Data supplied =
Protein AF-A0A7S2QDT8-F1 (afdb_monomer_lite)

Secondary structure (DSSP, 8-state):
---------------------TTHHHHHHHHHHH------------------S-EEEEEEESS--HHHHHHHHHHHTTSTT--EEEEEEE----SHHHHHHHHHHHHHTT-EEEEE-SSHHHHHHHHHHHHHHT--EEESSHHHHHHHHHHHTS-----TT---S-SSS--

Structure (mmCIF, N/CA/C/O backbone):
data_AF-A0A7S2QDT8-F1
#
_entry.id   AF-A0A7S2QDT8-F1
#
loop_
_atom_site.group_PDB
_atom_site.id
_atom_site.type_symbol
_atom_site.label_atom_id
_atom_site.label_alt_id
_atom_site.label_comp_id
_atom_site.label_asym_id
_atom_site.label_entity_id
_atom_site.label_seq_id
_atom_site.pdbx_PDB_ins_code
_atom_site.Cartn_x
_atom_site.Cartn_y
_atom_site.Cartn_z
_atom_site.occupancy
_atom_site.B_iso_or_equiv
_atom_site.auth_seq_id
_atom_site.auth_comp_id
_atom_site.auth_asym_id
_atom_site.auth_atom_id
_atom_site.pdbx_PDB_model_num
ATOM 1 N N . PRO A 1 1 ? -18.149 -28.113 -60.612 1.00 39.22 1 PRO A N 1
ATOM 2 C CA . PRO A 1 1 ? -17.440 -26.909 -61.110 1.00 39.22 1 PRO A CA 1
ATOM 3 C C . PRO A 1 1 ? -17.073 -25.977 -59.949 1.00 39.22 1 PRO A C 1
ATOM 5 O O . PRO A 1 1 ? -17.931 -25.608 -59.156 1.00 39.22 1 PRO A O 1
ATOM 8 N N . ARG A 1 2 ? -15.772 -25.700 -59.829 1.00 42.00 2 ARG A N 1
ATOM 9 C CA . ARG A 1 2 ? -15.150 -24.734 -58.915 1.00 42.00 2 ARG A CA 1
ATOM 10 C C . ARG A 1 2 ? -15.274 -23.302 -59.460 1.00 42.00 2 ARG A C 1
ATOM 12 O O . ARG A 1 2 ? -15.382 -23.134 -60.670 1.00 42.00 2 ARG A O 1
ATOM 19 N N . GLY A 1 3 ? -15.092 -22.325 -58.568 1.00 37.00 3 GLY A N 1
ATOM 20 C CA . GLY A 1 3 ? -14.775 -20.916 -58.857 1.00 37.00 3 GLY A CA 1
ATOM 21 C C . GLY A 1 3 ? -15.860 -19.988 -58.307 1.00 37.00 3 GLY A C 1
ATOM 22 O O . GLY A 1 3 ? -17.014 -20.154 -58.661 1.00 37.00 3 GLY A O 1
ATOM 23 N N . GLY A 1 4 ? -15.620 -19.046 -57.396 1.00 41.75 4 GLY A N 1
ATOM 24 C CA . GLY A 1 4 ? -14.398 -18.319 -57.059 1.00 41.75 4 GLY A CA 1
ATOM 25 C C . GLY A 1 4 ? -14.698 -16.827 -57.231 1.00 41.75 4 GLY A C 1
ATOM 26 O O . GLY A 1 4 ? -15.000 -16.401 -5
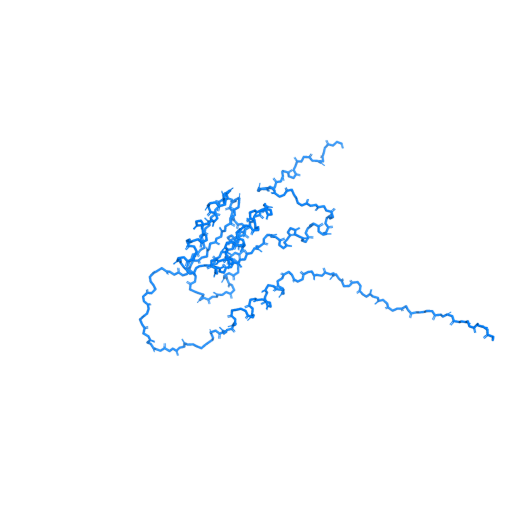8.338 1.00 41.75 4 GLY A O 1
ATOM 27 N N . GLY A 1 5 ? -14.650 -16.052 -56.147 1.00 33.56 5 GLY A N 1
ATOM 28 C CA . GLY A 1 5 ? -14.911 -14.613 -56.178 1.00 33.56 5 GLY A CA 1
ATOM 29 C C . GLY A 1 5 ? -14.809 -13.993 -54.790 1.00 33.56 5 GLY A C 1
ATOM 30 O O . GLY A 1 5 ? -15.814 -13.791 -54.120 1.00 33.56 5 GLY A O 1
ATOM 31 N N . ALA A 1 6 ? -13.578 -13.737 -54.351 1.00 45.00 6 ALA A N 1
ATOM 32 C CA . ALA A 1 6 ? -13.287 -12.871 -53.217 1.00 45.00 6 ALA A CA 1
ATOM 33 C C . ALA A 1 6 ? -13.354 -11.408 -53.667 1.00 45.00 6 ALA A C 1
ATOM 35 O O . ALA A 1 6 ? -12.722 -11.081 -54.665 1.00 45.00 6 ALA A O 1
ATOM 36 N N . VAL A 1 7 ? -14.009 -10.537 -52.895 1.00 45.19 7 VAL A N 1
ATOM 37 C CA . VAL A 1 7 ? -13.605 -9.130 -52.739 1.00 45.19 7 VAL A CA 1
ATOM 38 C C . VAL A 1 7 ? -13.934 -8.711 -51.308 1.00 45.19 7 VAL A C 1
ATOM 40 O O . VAL A 1 7 ? -15.067 -8.854 -50.854 1.00 45.19 7 VAL A O 1
ATOM 43 N N . GLY A 1 8 ? -12.908 -8.249 -50.594 1.00 39.75 8 GLY A N 1
ATOM 44 C CA . GLY A 1 8 ? -13.014 -7.696 -49.253 1.00 39.75 8 GLY A CA 1
ATOM 45 C C . GLY A 1 8 ? -13.325 -6.199 -49.228 1.00 39.75 8 GLY A C 1
ATOM 46 O O . GLY A 1 8 ? -13.261 -5.495 -50.231 1.00 39.75 8 GLY A O 1
ATOM 47 N N . GLY A 1 9 ? -13.605 -5.738 -48.017 1.00 31.73 9 GLY A N 1
ATOM 48 C CA . GLY A 1 9 ? -13.697 -4.347 -47.581 1.00 31.73 9 GLY A CA 1
ATOM 49 C C . GLY A 1 9 ? -14.097 -4.423 -46.107 1.00 31.73 9 GLY A C 1
ATOM 50 O O . GLY A 1 9 ? -15.200 -4.845 -45.799 1.00 31.73 9 GLY A O 1
ATOM 51 N N . GLY A 1 10 ? -13.202 -4.256 -45.136 1.00 37.56 10 GLY A N 1
ATOM 52 C CA . GLY A 1 10 ? -12.363 -3.076 -44.968 1.00 37.56 10 GLY A CA 1
ATOM 53 C C . GLY A 1 10 ? -13.145 -2.070 -44.126 1.00 37.56 10 GLY A C 1
ATOM 54 O O . GLY A 1 10 ? -13.709 -1.127 -44.664 1.00 37.56 10 GLY A O 1
ATOM 55 N N . GLY A 1 11 ? -13.222 -2.311 -42.815 1.00 30.95 11 GLY A N 1
ATOM 56 C CA . GLY A 1 11 ? -13.908 -1.449 -41.854 1.00 30.95 11 GLY A CA 1
ATOM 57 C C . GLY A 1 11 ? -13.144 -1.424 -40.536 1.00 30.95 11 GLY A C 1
ATOM 58 O O . GLY A 1 11 ? -13.376 -2.258 -39.671 1.00 30.95 11 GLY A O 1
ATOM 59 N N . SER A 1 12 ? -12.188 -0.498 -40.460 1.00 42.78 12 SER A N 1
ATOM 60 C CA . SER A 1 12 ? -11.310 -0.130 -39.344 1.00 42.78 12 SER A CA 1
ATOM 61 C C . SER A 1 12 ? -11.672 -0.672 -37.958 1.00 42.78 12 SER A C 1
ATOM 63 O O . SER A 1 12 ? -12.557 -0.145 -37.280 1.00 42.78 12 SER A O 1
ATOM 65 N N . HIS A 1 13 ? -10.853 -1.603 -37.462 1.00 40.59 13 HIS A N 1
ATOM 66 C CA . HIS A 1 13 ? -10.590 -1.696 -36.030 1.00 40.59 13 HIS A CA 1
ATOM 67 C C . HIS A 1 13 ? -10.035 -0.341 -35.577 1.00 40.59 13 HIS A C 1
ATOM 69 O O . HIS A 1 13 ? -8.895 0.013 -35.879 1.00 40.59 13 HIS A O 1
ATOM 75 N N . LYS A 1 14 ? -10.846 0.451 -34.871 1.00 45.62 14 LYS A N 1
ATOM 76 C CA . LYS A 1 14 ? -10.303 1.526 -34.043 1.00 45.62 14 LYS A CA 1
ATOM 77 C C . LYS A 1 14 ? -9.460 0.824 -32.984 1.00 45.62 14 LYS A C 1
ATOM 79 O O . LYS A 1 14 ? -10.019 0.155 -32.120 1.00 45.62 14 LYS A O 1
ATOM 84 N N . ASN A 1 15 ? -8.137 0.920 -33.112 1.00 43.25 15 ASN A N 1
ATOM 85 C CA . ASN A 1 15 ? -7.174 0.521 -32.091 1.00 43.25 15 ASN A CA 1
ATOM 86 C C . ASN A 1 15 ? -7.490 1.311 -30.816 1.00 43.25 15 ASN A C 1
ATOM 88 O O . ASN A 1 15 ? -6.981 2.412 -30.613 1.00 43.25 15 ASN A O 1
ATOM 92 N N . GLY A 1 16 ? -8.403 0.789 -29.998 1.00 44.94 16 GLY A N 1
ATOM 93 C CA . GLY A 1 16 ? -8.607 1.277 -28.648 1.00 44.94 16 GLY A CA 1
ATOM 94 C C . GLY A 1 16 ? -7.302 1.058 -27.906 1.00 44.94 16 GLY A C 1
ATOM 95 O O . GLY A 1 16 ? -6.783 -0.056 -27.907 1.00 44.94 16 GLY A O 1
ATOM 96 N N . VAL A 1 17 ? -6.748 2.122 -27.326 1.00 49.44 17 VAL A N 1
ATOM 97 C CA . VAL A 1 17 ? -5.647 1.999 -26.369 1.00 49.44 17 VAL A CA 1
ATOM 98 C C . VAL A 1 17 ? -6.096 0.964 -25.334 1.00 49.44 17 VAL A C 1
ATOM 100 O O . VAL A 1 17 ? -7.141 1.185 -24.716 1.00 49.44 17 VAL A O 1
ATOM 103 N N . PRO A 1 18 ? -5.399 -0.172 -25.162 1.00 43.38 18 PRO A N 1
ATOM 104 C CA . PRO A 1 18 ? -5.758 -1.134 -24.135 1.00 43.38 18 PRO A CA 1
ATOM 105 C C . PRO A 1 18 ? -5.411 -0.508 -22.782 1.00 43.38 18 PRO A C 1
ATOM 107 O O . PRO A 1 18 ? -4.306 -0.658 -22.268 1.00 43.38 18 PRO A O 1
ATOM 110 N N . CYS A 1 19 ? -6.341 0.265 -22.226 1.00 44.88 19 CYS A N 1
ATOM 111 C CA . CYS A 1 19 ? -6.237 0.769 -20.872 1.00 44.88 19 CYS A CA 1
ATOM 112 C C . CYS A 1 19 ? -6.472 -0.404 -19.918 1.00 44.88 19 CYS A C 1
ATOM 114 O O . CYS A 1 19 ? -7.534 -1.026 -19.897 1.00 44.88 19 CYS A O 1
ATOM 116 N N . ILE A 1 20 ? -5.454 -0.728 -19.124 1.00 51.03 20 ILE A N 1
ATOM 117 C CA . ILE A 1 20 ? -5.640 -1.605 -17.974 1.00 51.03 20 ILE A CA 1
ATOM 118 C C . ILE A 1 20 ? -6.396 -0.767 -16.949 1.00 51.03 20 ILE A C 1
ATOM 120 O O . ILE A 1 20 ? -5.824 0.128 -16.330 1.00 51.03 20 ILE A O 1
ATOM 124 N N . ASN A 1 21 ? -7.689 -1.036 -16.778 1.00 55.59 21 ASN A N 1
ATOM 125 C CA . ASN A 1 21 ? -8.411 -0.552 -15.611 1.00 55.59 21 ASN A CA 1
ATOM 126 C C . ASN A 1 21 ? -7.912 -1.358 -14.400 1.00 55.59 21 ASN A C 1
ATOM 128 O O . ASN A 1 21 ? -8.475 -2.391 -14.045 1.00 55.59 21 ASN A O 1
ATOM 132 N N . ALA A 1 22 ? -6.779 -0.928 -13.837 1.00 54.94 22 ALA A N 1
ATOM 133 C CA . ALA A 1 22 ? -6.077 -1.624 -12.759 1.00 54.94 22 ALA A CA 1
ATOM 134 C C . ALA A 1 22 ? -6.910 -1.707 -11.471 1.00 54.94 22 ALA A C 1
ATOM 136 O O . ALA A 1 22 ? -6.649 -2.560 -10.625 1.00 54.94 22 ALA A O 1
ATOM 137 N N . LEU A 1 23 ? -7.918 -0.841 -11.344 1.00 63.81 23 LEU A N 1
ATOM 138 C CA . LEU A 1 23 ? -8.778 -0.762 -10.175 1.00 63.81 23 LEU A CA 1
ATOM 139 C C . LEU A 1 23 ? -10.048 -1.604 -10.317 1.00 63.81 23 LEU A C 1
ATOM 141 O O . LEU A 1 23 ? -10.551 -2.047 -9.296 1.00 63.81 23 LEU A O 1
ATOM 145 N N . GLU A 1 24 ? -10.537 -1.915 -11.524 1.00 67.81 24 GLU A N 1
ATOM 146 C CA . GLU A 1 24 ? -11.802 -2.660 -11.691 1.00 67.81 24 GLU A CA 1
ATOM 147 C C . GLU A 1 24 ? -11.825 -4.021 -10.979 1.00 67.81 24 GLU A C 1
ATOM 149 O O . GLU A 1 24 ? -12.774 -4.300 -10.247 1.00 67.81 24 GLU A O 1
ATOM 154 N N . PRO A 1 25 ? -10.796 -4.884 -11.114 1.00 62.50 25 PRO A N 1
ATOM 155 C CA . PRO A 1 25 ? -10.810 -6.185 -10.448 1.00 62.50 25 PRO A CA 1
ATOM 156 C C . PRO A 1 25 ? -10.714 -6.052 -8.923 1.00 62.50 25 PRO A C 1
ATOM 158 O O . PRO A 1 25 ? -11.219 -6.910 -8.193 1.00 62.50 25 PRO A O 1
ATOM 161 N N . VAL A 1 26 ? -10.076 -4.975 -8.451 1.00 57.44 26 VAL A N 1
ATOM 162 C CA . VAL A 1 26 ? -9.937 -4.641 -7.030 1.00 57.44 26 VAL A CA 1
ATOM 163 C C . VAL A 1 26 ? -11.275 -4.142 -6.487 1.00 57.44 26 VAL A C 1
ATOM 165 O O . VAL A 1 26 ? -11.773 -4.705 -5.516 1.00 57.44 26 VAL A O 1
ATOM 168 N N . LEU A 1 27 ? -11.915 -3.190 -7.171 1.00 60.62 27 LEU A N 1
ATOM 169 C CA . LEU A 1 27 ? -13.231 -2.638 -6.845 1.00 60.62 27 LEU A CA 1
ATOM 170 C C . LEU A 1 27 ? -14.310 -3.727 -6.844 1.00 60.62 27 LEU A C 1
ATOM 172 O O . LEU A 1 27 ? -14.980 -3.915 -5.835 1.00 60.62 27 LEU A O 1
ATOM 176 N N . ALA A 1 28 ? -14.393 -4.551 -7.892 1.00 59.47 28 ALA A N 1
ATOM 177 C CA . ALA A 1 28 ? -15.365 -5.645 -7.980 1.00 59.47 28 ALA A CA 1
ATOM 178 C C . ALA A 1 28 ? -15.148 -6.753 -6.925 1.00 59.47 28 ALA A C 1
ATOM 180 O O . ALA A 1 28 ? -16.054 -7.536 -6.611 1.00 59.47 28 ALA A O 1
ATOM 181 N N . SER A 1 29 ? -13.929 -6.879 -6.391 1.00 52.03 29 SER A N 1
ATOM 182 C CA . SER A 1 29 ? -13.624 -7.799 -5.286 1.00 52.03 29 SER A CA 1
ATOM 183 C C . SER A 1 2
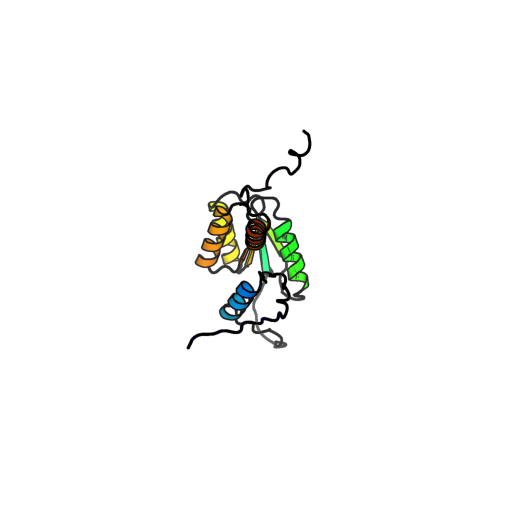9 ? -13.921 -7.168 -3.926 1.00 52.03 29 SER A C 1
ATOM 185 O O . SER A 1 29 ? -14.401 -7.865 -3.030 1.00 52.03 29 SER A O 1
ATOM 187 N N . MET A 1 30 ? -13.698 -5.859 -3.789 1.00 50.44 30 MET A N 1
ATOM 188 C CA . MET A 1 30 ? -14.062 -5.081 -2.609 1.00 50.44 30 MET A CA 1
ATOM 189 C C . MET A 1 30 ? -15.581 -5.003 -2.441 1.00 50.44 30 MET A C 1
ATOM 191 O O . MET A 1 30 ? -16.076 -5.300 -1.362 1.00 50.44 30 MET A O 1
ATOM 195 N N . GLU A 1 31 ? -16.339 -4.733 -3.502 1.00 60.94 31 GLU A N 1
ATOM 196 C CA . GLU A 1 31 ? -17.808 -4.674 -3.470 1.00 60.94 31 GLU A CA 1
ATOM 197 C C . GLU A 1 31 ? -18.445 -5.991 -3.007 1.00 60.94 31 GLU A C 1
ATOM 199 O O . GLU A 1 31 ? -19.395 -5.985 -2.225 1.00 60.94 31 GLU A O 1
ATOM 204 N N . ARG A 1 32 ? -17.887 -7.136 -3.427 1.00 57.19 32 ARG A N 1
ATOM 205 C CA . ARG A 1 32 ? -18.380 -8.467 -3.033 1.00 57.19 32 ARG A CA 1
ATOM 206 C C . ARG A 1 32 ? -18.015 -8.874 -1.605 1.00 57.19 32 ARG A C 1
ATOM 208 O O . ARG A 1 32 ? -18.714 -9.707 -1.037 1.00 57.19 32 ARG A O 1
ATOM 215 N N . ARG A 1 33 ? -16.917 -8.350 -1.046 1.00 45.62 33 ARG A N 1
ATOM 216 C CA . ARG A 1 33 ? -16.436 -8.700 0.306 1.00 45.62 33 ARG A CA 1
ATOM 217 C C . ARG A 1 33 ? -16.866 -7.710 1.379 1.00 45.62 33 ARG A C 1
ATOM 219 O O . ARG A 1 33 ? -17.153 -8.134 2.490 1.00 45.62 33 ARG A O 1
ATOM 226 N N . PHE A 1 34 ? -16.904 -6.426 1.044 1.00 53.19 34 PHE A N 1
ATOM 227 C CA . PHE A 1 34 ? -17.196 -5.346 1.979 1.00 53.19 34 PHE A CA 1
ATOM 228 C C . PHE A 1 34 ? -18.619 -4.823 1.879 1.00 53.19 34 PHE A C 1
ATOM 230 O O . PHE A 1 34 ? -18.949 -3.973 2.694 1.00 53.19 34 PHE A O 1
ATOM 237 N N . GLY A 1 35 ? -19.428 -5.308 0.920 1.00 43.50 35 GLY A N 1
ATOM 238 C CA . GLY A 1 35 ? -20.844 -4.976 0.769 1.00 43.50 35 GLY A CA 1
ATOM 239 C C . GLY A 1 35 ? -21.095 -3.518 1.102 1.00 43.50 35 GLY A C 1
ATOM 240 O O . GLY A 1 35 ? -21.551 -3.251 2.204 1.00 43.50 35 GLY A O 1
ATOM 241 N N . VAL A 1 36 ? -20.697 -2.604 0.207 1.00 44.34 36 VAL A N 1
ATOM 242 C CA . VAL A 1 36 ? -20.737 -1.149 0.421 1.00 44.34 36 VAL A CA 1
ATOM 243 C C . VAL A 1 36 ? -22.171 -0.717 0.752 1.00 44.34 36 VAL A C 1
ATOM 245 O O . VAL A 1 36 ? -22.916 -0.221 -0.093 1.00 44.34 36 VAL A O 1
ATOM 248 N N . GLN A 1 37 ? -22.566 -0.878 2.012 1.00 41.62 37 GLN A N 1
ATOM 249 C CA . GLN A 1 37 ? -23.609 -0.106 2.632 1.00 41.62 37 GLN A CA 1
ATOM 250 C C . GLN A 1 37 ? -22.992 1.277 2.718 1.00 41.62 37 GLN A C 1
ATOM 252 O O . GLN A 1 37 ? -22.210 1.603 3.610 1.00 41.62 37 GLN A O 1
ATOM 257 N N . ARG A 1 38 ? -23.316 2.084 1.712 1.00 42.38 38 ARG A N 1
ATOM 258 C CA . ARG A 1 38 ? -23.226 3.529 1.791 1.00 42.38 38 ARG A CA 1
ATOM 259 C C . ARG A 1 38 ? -23.985 3.899 3.070 1.00 42.38 38 ARG A C 1
ATOM 261 O O . ARG A 1 38 ? -25.213 3.906 3.064 1.00 42.38 38 ARG A O 1
ATOM 268 N N . ARG A 1 39 ? -23.281 4.106 4.187 1.00 41.56 39 ARG A N 1
ATOM 269 C CA . ARG A 1 39 ? -23.859 4.710 5.390 1.00 41.56 39 ARG A CA 1
ATOM 270 C C . ARG A 1 39 ? -24.187 6.152 5.016 1.00 41.56 39 ARG A C 1
ATOM 272 O O . ARG A 1 39 ? -23.377 7.048 5.203 1.00 41.56 39 ARG A O 1
ATOM 279 N N . VAL A 1 40 ? -25.331 6.341 4.368 1.00 40.25 40 VAL A N 1
ATOM 280 C CA . VAL A 1 40 ? -25.949 7.656 4.185 1.00 40.25 40 VAL A CA 1
ATOM 281 C C . VAL A 1 40 ? -26.936 7.930 5.319 1.00 40.25 40 VAL A C 1
ATOM 283 O O . VAL A 1 40 ? -27.218 9.087 5.591 1.00 40.25 40 VAL A O 1
ATOM 286 N N . ASP A 1 41 ? -27.353 6.920 6.084 1.00 36.88 41 ASP A N 1
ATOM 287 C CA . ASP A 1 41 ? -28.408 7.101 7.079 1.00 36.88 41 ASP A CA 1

Goal of the exercise = Beginning with the line that has "ATOM 269 C CA", set down every line of the entries above through the final one, unchanged.

Answer box =
ATOM 269 C CA . ARG A 1 39 ? -23.859 4.710 5.390 1.00 41.56 39 ARG A CA 1
ATOM 270 C C . ARG A 1 39 ? -24.187 6.152 5.016 1.00 41.56 39 ARG A C 1
ATOM 272 O O . ARG A 1 39 ? -23.377 7.048 5.203 1.00 41.56 39 ARG A O 1
ATOM 279 N N . VAL A 1 40 ? -25.331 6.341 4.368 1.00 40.25 40 VAL A N 1
ATOM 280 C CA . VAL A 1 40 ? -25.949 7.656 4.185 1.00 40.25 40 VAL A CA 1
ATOM 281 C C . VAL A 1 40 ? -26.936 7.930 5.319 1.00 40.25 40 VAL A C 1
ATOM 283 O O . VAL A 1 40 ? -27.218 9.087 5.591 1.00 40.25 40 VAL A O 1
ATOM 286 N N . ASP A 1 41 ? -27.353 6.920 6.084 1.00 36.88 41 ASP A N 1
ATOM 287 C CA . ASP A 1 41 ? -28.408 7.101 7.079 1.00 36.88 41 ASP A CA 1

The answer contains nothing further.